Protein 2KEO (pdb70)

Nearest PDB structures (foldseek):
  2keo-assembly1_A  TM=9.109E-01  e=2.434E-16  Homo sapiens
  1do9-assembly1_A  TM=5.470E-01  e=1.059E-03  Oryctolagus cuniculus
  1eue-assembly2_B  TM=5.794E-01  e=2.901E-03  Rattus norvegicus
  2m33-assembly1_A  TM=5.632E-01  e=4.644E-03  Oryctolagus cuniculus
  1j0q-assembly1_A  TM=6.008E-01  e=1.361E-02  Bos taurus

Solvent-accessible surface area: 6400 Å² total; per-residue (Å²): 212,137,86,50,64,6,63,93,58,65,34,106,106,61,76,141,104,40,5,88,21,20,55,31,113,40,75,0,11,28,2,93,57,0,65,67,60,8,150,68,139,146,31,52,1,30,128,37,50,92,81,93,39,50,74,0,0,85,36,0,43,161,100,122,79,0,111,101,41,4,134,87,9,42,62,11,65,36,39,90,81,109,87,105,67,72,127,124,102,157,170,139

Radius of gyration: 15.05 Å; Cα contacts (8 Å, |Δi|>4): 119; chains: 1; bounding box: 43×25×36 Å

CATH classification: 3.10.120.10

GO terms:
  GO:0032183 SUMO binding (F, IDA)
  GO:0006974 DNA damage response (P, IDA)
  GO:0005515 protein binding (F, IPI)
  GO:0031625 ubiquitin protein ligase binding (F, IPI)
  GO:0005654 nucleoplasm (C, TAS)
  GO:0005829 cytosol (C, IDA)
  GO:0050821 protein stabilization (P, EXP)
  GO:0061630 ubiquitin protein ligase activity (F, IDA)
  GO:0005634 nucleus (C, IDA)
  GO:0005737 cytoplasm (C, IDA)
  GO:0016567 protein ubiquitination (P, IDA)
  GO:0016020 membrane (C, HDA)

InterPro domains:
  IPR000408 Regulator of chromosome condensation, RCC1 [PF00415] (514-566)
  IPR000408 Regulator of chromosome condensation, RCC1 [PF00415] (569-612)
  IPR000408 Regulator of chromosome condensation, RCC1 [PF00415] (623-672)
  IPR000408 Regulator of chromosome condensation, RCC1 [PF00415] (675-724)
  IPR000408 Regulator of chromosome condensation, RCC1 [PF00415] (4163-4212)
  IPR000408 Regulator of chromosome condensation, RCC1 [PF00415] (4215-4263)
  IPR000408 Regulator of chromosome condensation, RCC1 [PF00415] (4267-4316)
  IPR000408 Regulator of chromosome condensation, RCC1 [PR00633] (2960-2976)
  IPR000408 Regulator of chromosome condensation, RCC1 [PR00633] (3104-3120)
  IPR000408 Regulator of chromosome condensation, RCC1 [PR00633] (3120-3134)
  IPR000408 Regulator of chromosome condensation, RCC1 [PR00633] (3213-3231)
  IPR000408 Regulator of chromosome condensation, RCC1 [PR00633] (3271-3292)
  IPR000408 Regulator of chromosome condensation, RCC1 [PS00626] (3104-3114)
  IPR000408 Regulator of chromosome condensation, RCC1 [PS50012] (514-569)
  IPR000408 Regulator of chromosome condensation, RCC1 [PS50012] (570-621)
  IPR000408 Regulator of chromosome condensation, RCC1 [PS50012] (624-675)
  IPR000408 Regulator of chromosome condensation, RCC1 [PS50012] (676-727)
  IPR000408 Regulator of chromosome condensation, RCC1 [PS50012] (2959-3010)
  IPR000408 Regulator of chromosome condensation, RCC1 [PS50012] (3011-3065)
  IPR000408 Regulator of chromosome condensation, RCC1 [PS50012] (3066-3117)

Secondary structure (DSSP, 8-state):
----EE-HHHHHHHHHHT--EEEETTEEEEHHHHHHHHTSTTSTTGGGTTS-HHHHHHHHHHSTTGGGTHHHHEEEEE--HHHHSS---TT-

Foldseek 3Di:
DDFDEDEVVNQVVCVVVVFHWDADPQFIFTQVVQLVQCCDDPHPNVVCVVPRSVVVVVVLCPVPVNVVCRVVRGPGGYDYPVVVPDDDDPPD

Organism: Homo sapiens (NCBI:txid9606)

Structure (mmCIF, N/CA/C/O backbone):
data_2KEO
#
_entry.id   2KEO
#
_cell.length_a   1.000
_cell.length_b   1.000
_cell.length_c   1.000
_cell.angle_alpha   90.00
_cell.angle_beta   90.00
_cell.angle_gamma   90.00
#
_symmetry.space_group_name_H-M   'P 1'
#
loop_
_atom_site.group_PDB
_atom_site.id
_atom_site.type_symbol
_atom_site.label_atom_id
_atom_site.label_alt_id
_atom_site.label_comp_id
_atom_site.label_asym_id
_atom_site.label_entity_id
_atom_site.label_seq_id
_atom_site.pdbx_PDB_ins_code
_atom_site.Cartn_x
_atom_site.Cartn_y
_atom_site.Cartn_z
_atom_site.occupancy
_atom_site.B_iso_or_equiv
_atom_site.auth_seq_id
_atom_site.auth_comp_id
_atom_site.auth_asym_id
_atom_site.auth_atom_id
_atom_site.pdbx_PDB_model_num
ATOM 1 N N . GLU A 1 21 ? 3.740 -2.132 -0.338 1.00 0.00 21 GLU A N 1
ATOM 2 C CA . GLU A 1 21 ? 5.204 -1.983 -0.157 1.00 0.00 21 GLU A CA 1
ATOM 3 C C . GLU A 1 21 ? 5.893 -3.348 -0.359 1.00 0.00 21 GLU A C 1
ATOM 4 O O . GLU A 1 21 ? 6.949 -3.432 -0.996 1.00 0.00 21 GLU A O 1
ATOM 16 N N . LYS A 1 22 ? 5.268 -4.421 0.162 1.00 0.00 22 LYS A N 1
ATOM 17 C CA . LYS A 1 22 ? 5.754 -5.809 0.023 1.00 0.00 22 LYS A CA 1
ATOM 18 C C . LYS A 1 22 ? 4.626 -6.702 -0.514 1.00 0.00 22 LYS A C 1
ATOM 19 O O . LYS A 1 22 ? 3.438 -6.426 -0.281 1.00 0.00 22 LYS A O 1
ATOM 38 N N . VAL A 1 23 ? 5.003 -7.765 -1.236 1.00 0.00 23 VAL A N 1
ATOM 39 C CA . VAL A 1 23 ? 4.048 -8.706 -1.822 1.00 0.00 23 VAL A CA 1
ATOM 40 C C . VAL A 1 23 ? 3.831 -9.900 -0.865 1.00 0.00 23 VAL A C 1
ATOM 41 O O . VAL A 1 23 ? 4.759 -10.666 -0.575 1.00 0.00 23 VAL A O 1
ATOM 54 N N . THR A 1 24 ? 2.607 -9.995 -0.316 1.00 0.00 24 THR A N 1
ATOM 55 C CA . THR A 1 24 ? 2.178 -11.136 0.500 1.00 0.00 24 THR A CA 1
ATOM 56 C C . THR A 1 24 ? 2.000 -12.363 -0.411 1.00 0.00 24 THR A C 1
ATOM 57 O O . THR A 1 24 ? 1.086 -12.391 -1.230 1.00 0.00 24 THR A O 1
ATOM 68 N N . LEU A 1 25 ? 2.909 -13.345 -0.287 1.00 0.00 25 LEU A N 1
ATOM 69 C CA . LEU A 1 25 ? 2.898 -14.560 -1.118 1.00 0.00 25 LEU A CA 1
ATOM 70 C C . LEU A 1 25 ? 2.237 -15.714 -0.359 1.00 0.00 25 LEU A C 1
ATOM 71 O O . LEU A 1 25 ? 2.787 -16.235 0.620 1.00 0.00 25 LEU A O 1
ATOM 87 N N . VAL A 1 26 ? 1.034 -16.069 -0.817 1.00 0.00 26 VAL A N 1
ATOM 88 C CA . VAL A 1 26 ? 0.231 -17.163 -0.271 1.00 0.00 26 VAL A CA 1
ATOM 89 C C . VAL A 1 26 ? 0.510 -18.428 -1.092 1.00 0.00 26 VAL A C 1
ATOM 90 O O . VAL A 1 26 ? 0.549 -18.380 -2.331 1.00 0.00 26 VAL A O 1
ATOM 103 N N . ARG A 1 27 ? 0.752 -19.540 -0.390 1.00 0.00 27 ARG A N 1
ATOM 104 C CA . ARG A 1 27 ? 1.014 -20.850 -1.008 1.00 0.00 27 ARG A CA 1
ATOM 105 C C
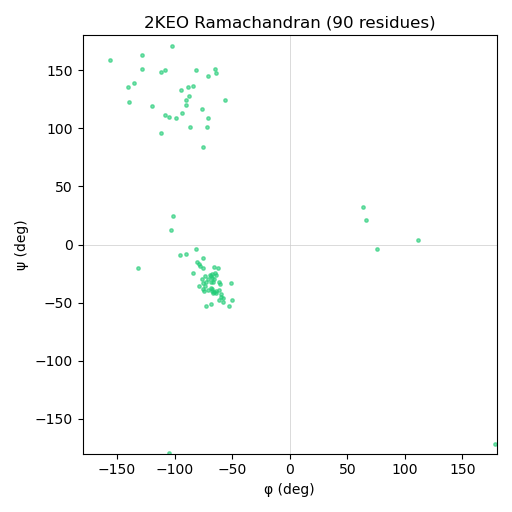 . ARG A 1 27 ? -0.244 -21.718 -0.924 1.00 0.00 27 ARG A C 1
ATOM 106 O O . ARG A 1 27 ? -1.224 -21.350 -0.256 1.00 0.00 27 ARG A O 1
ATOM 127 N N . ILE A 1 28 ? -0.206 -22.872 -1.612 1.00 0.00 28 ILE A N 1
ATOM 128 C CA . ILE A 1 28 ? -1.282 -23.880 -1.553 1.00 0.00 28 ILE A CA 1
ATOM 129 C C . ILE A 1 28 ? -1.465 -24.406 -0.110 1.00 0.00 28 ILE A C 1
ATOM 130 O O . ILE A 1 28 ? -2.589 -24.671 0.315 1.00 0.00 28 ILE A O 1
ATOM 146 N N . ALA A 1 29 ? -0.346 -24.497 0.640 1.00 0.00 29 ALA A N 1
ATOM 147 C CA . ALA A 1 29 ? -0.352 -24.895 2.065 1.00 0.00 29 ALA A CA 1
ATOM 148 C C . ALA A 1 29 ? -1.231 -23.936 2.897 1.00 0.00 29 ALA A C 1
ATOM 149 O O . ALA A 1 29 ? -2.117 -24.379 3.633 1.00 0.00 29 ALA A O 1
ATOM 156 N N . ASP A 1 30 ? -0.998 -22.619 2.724 1.00 0.00 30 ASP A N 1
ATOM 157 C CA . ASP A 1 30 ? -1.757 -21.550 3.424 1.00 0.00 30 ASP A CA 1
ATOM 158 C C . ASP A 1 30 ? -3.249 -21.629 3.086 1.00 0.00 30 ASP A C 1
ATOM 159 O O . ASP A 1 30 ? -4.101 -21.507 3.965 1.00 0.00 30 ASP A O 1
ATOM 168 N N . LEU A 1 31 ? -3.529 -21.853 1.796 1.00 0.00 31 LEU A N 1
ATOM 169 C CA . LEU A 1 31 ? -4.897 -21.941 1.253 1.00 0.00 31 LEU A CA 1
ATOM 170 C C . LEU A 1 31 ? -5.711 -23.063 1.952 1.00 0.00 31 LEU A C 1
ATOM 171 O O . LEU A 1 31 ? -6.864 -22.851 2.366 1.00 0.00 31 LEU A O 1
ATOM 187 N N . GLU A 1 32 ? -5.074 -24.238 2.100 1.00 0.00 32 GLU A N 1
ATOM 188 C CA . GLU A 1 32 ? -5.697 -25.433 2.700 1.00 0.00 32 GLU A CA 1
ATOM 189 C C . GLU A 1 32 ? -5.871 -25.301 4.231 1.00 0.00 32 GLU A C 1
ATOM 190 O O . GLU A 1 32 ? -6.975 -25.481 4.759 1.00 0.00 32 GLU A O 1
ATOM 202 N N . ASN A 1 33 ? -4.770 -24.976 4.933 1.00 0.00 33 ASN A N 1
ATOM 203 C CA . ASN A 1 33 ? -4.738 -24.967 6.413 1.00 0.00 33 ASN A CA 1
ATOM 204 C C . ASN A 1 33 ? -5.551 -23.797 7.014 1.00 0.00 33 ASN A C 1
ATOM 205 O O . ASN A 1 33 ? -6.109 -23.930 8.116 1.00 0.00 33 ASN A O 1
ATOM 216 N N . HIS A 1 34 ? -5.640 -22.664 6.284 1.00 0.00 34 HIS A N 1
ATOM 217 C CA . HIS A 1 34 ? -6.402 -21.479 6.751 1.00 0.00 34 HIS A CA 1
ATOM 218 C C . HIS A 1 34 ? -7.921 -21.737 6.646 1.00 0.00 34 HIS A C 1
ATOM 219 O O . HIS A 1 34 ? -8.708 -21.163 7.402 1.00 0.00 34 HIS A O 1
ATOM 234 N N . ASN A 1 35 ? -8.322 -22.609 5.705 1.00 0.00 35 ASN A N 1
ATOM 235 C CA . ASN A 1 35 ? -9.722 -23.071 5.593 1.00 0.00 35 ASN A CA 1
ATOM 236 C C . ASN A 1 35 ? -10.147 -23.809 6.887 1.00 0.00 35 ASN A C 1
ATOM 237 O O . ASN A 1 35 ? -11.265 -23.636 7.378 1.00 0.00 35 ASN A O 1
ATOM 248 N N . ASN A 1 36 ? -9.211 -24.605 7.441 1.00 0.00 36 ASN A N 1
ATOM 249 C CA . ASN A 1 36 ? -9.396 -25.311 8.730 1.00 0.00 36 ASN A CA 1
ATOM 250 C C . ASN A 1 36 ? -9.435 -24.304 9.908 1.00 0.00 36 ASN A C 1
ATOM 251 O O . ASN A 1 36 ? -10.123 -24.526 10.911 1.00 0.00 36 ASN A O 1
ATOM 262 N N . ASP A 1 37 ? -8.682 -23.198 9.764 1.00 0.00 37 ASP A N 1
ATOM 263 C CA . ASP A 1 37 ? -8.676 -22.067 10.730 1.00 0.00 37 ASP A CA 1
ATOM 264 C C . ASP A 1 37 ? -10.048 -21.343 10.763 1.00 0.00 37 ASP A C 1
ATOM 265 O O . ASP A 1 37 ? -10.375 -20.656 11.736 1.00 0.00 37 ASP A O 1
ATOM 274 N N . GLY A 1 38 ? -10.855 -21.531 9.706 1.00 0.00 38 GLY A N 1
ATOM 275 C CA . GLY A 1 38 ? -12.218 -20.973 9.635 1.00 0.00 38 GLY A CA 1
ATOM 276 C C . GLY A 1 38 ? -12.353 -19.882 8.585 1.00 0.00 38 GLY A C 1
ATOM 277 O O . GLY A 1 38 ? -13.415 -19.263 8.459 1.00 0.00 38 GLY A O 1
ATOM 281 N N . GLY A 1 39 ? -11.268 -19.649 7.834 1.00 0.00 39 GLY A N 1
ATOM 282 C CA . GLY A 1 39 ? -11.249 -18.676 6.748 1.00 0.00 39 GLY A CA 1
ATOM 283 C C . GLY A 1 39 ? -11.119 -19.357 5.400 1.00 0.00 39 GLY A C 1
ATOM 284 O O . GLY A 1 39 ? -10.001 -19.686 4.978 1.00 0.00 39 GLY A O 1
ATOM 288 N N . PHE A 1 40 ? -12.263 -19.586 4.726 1.00 0.00 40 PHE A N 1
ATOM 289 C CA . PHE A 1 40 ? -12.278 -20.185 3.387 1.00 0.00 40 PHE A CA 1
ATOM 290 C C . PHE A 1 40 ? -11.845 -19.122 2.367 1.00 0.00 40 PHE A C 1
ATOM 291 O O . PHE A 1 40 ? -12.505 -18.084 2.217 1.00 0.00 40 PHE A O 1
ATOM 308 N N . TRP A 1 41 ? -10.715 -19.388 1.714 1.00 0.00 41 TRP A N 1
ATOM 309 C CA . TRP A 1 41 ? -10.136 -18.525 0.682 1.00 0.00 41 TRP A CA 1
ATOM 310 C C . TRP A 1 41 ? -10.379 -19.136 -0.712 1.00 0.00 41 TRP A C 1
ATOM 311 O O . TRP A 1 41 ? -11.007 -20.195 -0.840 1.00 0.00 41 TRP A O 1
ATOM 332 N N . THR A 1 42 ? -9.889 -18.438 -1.748 1.00 0.00 42 THR A N 1
ATOM 333 C CA . THR A 1 42 ? -9.846 -18.948 -3.131 1.00 0.00 42 THR A CA 1
ATOM 334 C C . THR A 1 42 ? -8.738 -18.219 -3.904 1.00 0.00 42 THR A C 1
ATOM 335 O O . THR A 1 42 ? -8.318 -17.120 -3.512 1.00 0.00 42 THR A O 1
ATOM 346 N N . VAL A 1 43 ? -8.279 -18.834 -4.999 1.00 0.00 43 VAL A N 1
ATOM 347 C CA . VAL A 1 43 ? -7.263 -18.257 -5.889 1.00 0.00 43 VAL A CA 1
ATOM 348 C C . VAL A 1 43 ? -7.927 -17.829 -7.205 1.00 0.00 43 VAL A C 1
ATOM 349 O O . VAL A 1 43 ? -8.401 -18.679 -7.970 1.00 0.00 43 VAL A O 1
ATOM 362 N N . ILE A 1 44 ? -7.994 -16.507 -7.440 1.00 0.00 44 ILE A N 1
ATOM 363 C CA . ILE A 1 44 ? -8.514 -15.908 -8.689 1.00 0.00 44 ILE A CA 1
ATOM 364 C C . ILE A 1 44 ? -7.631 -14.696 -9.060 1.00 0.00 44 ILE A C 1
ATOM 365 O O . ILE A 1 44 ? -7.271 -13.906 -8.179 1.00 0.00 44 ILE A O 1
ATOM 381 N N . ASP A 1 45 ? -7.265 -14.589 -10.361 1.00 0.00 45 ASP A N 1
ATOM 382 C CA . ASP A 1 45 ? -6.487 -13.452 -10.933 1.00 0.00 45 ASP A CA 1
ATOM 383 C C . ASP A 1 45 ? -5.066 -13.375 -10.305 1.00 0.00 45 ASP A C 1
ATOM 384 O O . ASP A 1 45 ? -4.458 -12.304 -10.189 1.00 0.00 45 ASP A O 1
ATOM 393 N N . GLY A 1 46 ? -4.521 -14.562 -9.955 1.00 0.00 46 GLY A N 1
ATOM 394 C CA . GLY A 1 46 ? -3.203 -14.680 -9.311 1.00 0.00 46 GLY A CA 1
ATOM 395 C C . GLY A 1 46 ? -3.172 -14.083 -7.905 1.00 0.00 46 GLY A C 1
ATOM 396 O O . GLY A 1 46 ? -2.111 -13.736 -7.384 1.00 0.00 46 GLY A O 1
ATOM 400 N N . LYS A 1 47 ? -4.363 -13.951 -7.305 1.00 0.00 47 LYS A N 1
ATOM 401 C CA . LYS A 1 47 ? -4.572 -13.353 -5.982 1.00 0.00 47 LYS A CA 1
ATOM 402 C C . LYS A 1 47 ? -5.399 -14.307 -5.124 1.00 0.00 47 LYS A C 1
ATOM 403 O O . LYS A 1 47 ? -6.045 -15.224 -5.643 1.00 0.00 47 LYS A O 1
ATOM 422 N N . VAL A 1 48 ? -5.379 -14.081 -3.807 1.00 0.00 48 VAL A N 1
ATOM 423 C CA . VAL A 1 48 ? -6.141 -14.869 -2.838 1.00 0.00 48 VAL A CA 1
ATOM 424 C C . VAL A 1 48 ? -7.117 -13.948 -2.103 1.00 0.00 48 VAL A C 1
ATOM 425 O O . VAL A 1 48 ? -6.698 -12.984 -1.454 1.00 0.00 48 VAL A O 1
ATOM 438 N N . TYR A 1 49 ? -8.416 -14.245 -2.237 1.00 0.00 49 TYR A N 1
ATOM 439 C CA . TYR A 1 49 ? -9.496 -13.458 -1.625 1.00 0.00 49 TYR A CA 1
ATOM 440 C C . TYR A 1 49 ? -10.186 -14.280 -0.534 1.00 0.00 49 TYR A C 1
ATOM 441 O O . TYR A 1 49 ? -10.287 -15.509 -0.646 1.00 0.00 49 TYR A O 1
ATOM 459 N N . ASP A 1 50 ? -10.674 -13.585 0.504 1.00 0.00 50 ASP A N 1
ATOM 460 C CA . ASP A 1 50 ? -11.364 -14.207 1.643 1.00 0.00 50 ASP A CA 1
ATOM 461 C C . ASP A 1 50 ? -12.857 -14.357 1.306 1.00 0.00 50 ASP A C 1
ATOM 462 O O . ASP A 1 50 ? -13.618 -13.384 1.377 1.00 0.00 50 ASP A O 1
ATOM 471 N N . ILE A 1 51 ? -13.251 -15.577 0.921 1.00 0.00 51 ILE A N 1
ATOM 472 C CA . ILE A 1 51 ? -14.637 -15.897 0.527 1.00 0.00 51 ILE A CA 1
ATOM 473 C C . ILE A 1 51 ? -15.559 -16.021 1.747 1.00 0.00 51 ILE A C 1
ATOM 474 O O . ILE A 1 51 ? -16.754 -15.729 1.644 1.00 0.00 51 ILE A O 1
ATOM 490 N N . LYS A 1 52 ? -14.997 -16.440 2.897 1.00 0.00 52 LYS A N 1
ATOM 491 C CA . LYS A 1 52 ? -15.769 -16.624 4.142 1.00 0.00 52 LYS A CA 1
ATOM 492 C C . LYS A 1 52 ? -16.374 -15.268 4.567 1.00 0.00 52 LYS A C 1
ATOM 493 O O . LYS A 1 52 ? -17.566 -15.174 4.882 1.00 0.00 52 LYS A O 1
ATOM 512 N N . ASP A 1 53 ? -15.536 -14.226 4.561 1.00 0.00 53 ASP A N 1
ATOM 513 C CA . ASP A 1 53 ? -15.965 -12.863 4.905 1.00 0.00 53 ASP A CA 1
ATOM 514 C C . ASP A 1 53 ? -16.802 -12.254 3.760 1.00 0.00 53 ASP A C 1
ATOM 515 O O . ASP A 1 53 ? -17.759 -11.525 4.015 1.00 0.00 53 ASP A O 1
ATOM 524 N N . PHE A 1 54 ? -16.425 -12.582 2.499 1.00 0.00 54 PHE A N 1
ATOM 525 C CA . PHE A 1 54 ? -17.134 -12.125 1.275 1.00 0.00 54 PHE A CA 1
ATOM 526 C C . PHE A 1 54 ? -18.639 -12.443 1.353 1.00 0.00 54 PHE A C 1
ATOM 527 O O . PHE A 1 54 ? -19.490 -11.558 1.194 1.00 0.00 54 PHE A O 1
ATOM 544 N N . GLN A 1 55 ? -18.937 -13.722 1.620 1.00 0.00 55 GLN A N 1
ATOM 545 C CA . GLN A 1 55 ? -20.313 -14.234 1.672 1.00 0.00 55 GLN A CA 1
ATOM 546 C C . GLN A 1 55 ? -21.084 -13.641 2.866 1.00 0.00 55 GLN A C 1
ATOM 547 O O . GLN A 1 55 ? -22.297 -13.482 2.787 1.00 0.00 55 GLN A O 1
ATOM 561 N N . THR A 1 56 ? -20.366 -13.286 3.953 1.00 0.00 56 THR A N 1
ATOM 562 C CA . THR A 1 56 ? -20.973 -12.621 5.127 1.00 0.00 56 THR A CA 1
ATOM 563 C C . THR A 1 56 ? -21.526 -11.228 4.733 1.00 0.00 56 THR A C 1
ATOM 564 O O . THR A 1 56 ? -22.620 -10.832 5.157 1.00 0.00 56 THR A O 1
ATOM 575 N N . GLN A 1 57 ? -20.759 -10.507 3.887 1.00 0.00 57 GLN A N 1
ATOM 576 C CA . GLN A 1 57 ? -21.155 -9.187 3.359 1.00 0.00 57 GLN A CA 1
ATOM 577 C C . GLN A 1 57 ? -22.280 -9.352 2.319 1.00 0.00 57 GLN A C 1
ATOM 578 O O . GLN A 1 57 ? -23.166 -8.510 2.196 1.00 0.00 57 GLN A O 1
ATOM 592 N N . SER A 1 58 ? -22.238 -10.481 1.599 1.00 0.00 58 SER A N 1
ATOM 593 C CA . SER A 1 58 ? -23.246 -10.845 0.591 1.00 0.00 58 SER A CA 1
ATOM 594 C C . SER A 1 58 ? -24.606 -11.153 1.246 1.00 0.00 58 SER A C 1
ATOM 595 O O . SER A 1 58 ? -25.652 -10.975 0.625 1.00 0.00 58 SER A O 1
ATOM 603 N N . LEU A 1 59 ? -24.570 -11.603 2.512 1.00 0.00 59 LEU A N 1
ATOM 604 C CA . LEU A 1 59 ? -25.783 -11.862 3.321 1.00 0.00 59 LEU A CA 1
ATOM 605 C C . LEU A 1 59 ? -26.351 -10.558 3.929 1.00 0.00 59 LEU A C 1
ATOM 606 O O . LEU A 1 59 ? -27.502 -10.531 4.392 1.00 0.00 59 LEU A O 1
ATOM 622 N N . THR A 1 60 ? -25.537 -9.488 3.924 1.00 0.00 60 THR A N 1
ATOM 623 C CA . THR A 1 60 ? -25.915 -8.186 4.493 1.00 0.00 60 THR A CA 1
ATOM 624 C C . THR A 1 60 ? -26.587 -7.307 3.419 1.00 0.00 60 THR A C 1
ATOM 625 O O . THR A 1 60 ? -25.999 -7.080 2.358 1.00 0.00 60 THR A O 1
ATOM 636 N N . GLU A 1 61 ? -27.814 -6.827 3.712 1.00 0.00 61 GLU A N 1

**TASK STATEMENT**: There is a line with "ATOM 149 O O" and a line with "ATOM 170 C C" above. Copy exactly those two lines and all lines between them, with nothing else.

**RESULT FOR THIS EXERCISE**:
ATOM 149 O O . ALA A 1 29 ? -2.117 -24.379 3.633 1.00 0.00 29 ALA A O 1
ATOM 156 N N . ASP A 1 30 ? -0.998 -22.619 2.724 1.00 0.00 30 ASP A N 1
ATOM 157 C CA . ASP A 1 30 ? -1.757 -21.550 3.424 1.00 0.00 30 ASP A CA 1
ATOM 158 C C . ASP A 1 30 ? -3.249 -21.629 3.086 1.00 0.00 30 ASP A C 1
ATOM 159 O O . ASP A 1 30 ? -4.101 -21.507 3.965 1.00 0.00 30 ASP A O 1
ATOM 168 N N . LEU A 1 31 ? -3.529 -21.853 1.796 1.00 0.00 31 LEU A N 1
ATOM 169 C CA . LEU A 1 31 ? -4.897 -21.941 1.253 1.00 0.00 31 LEU A CA 1
ATOM 170 C C . LEU A 1 31 ? -5.711 -23.063 1.952 1.00 0.00 31 LEU A C 1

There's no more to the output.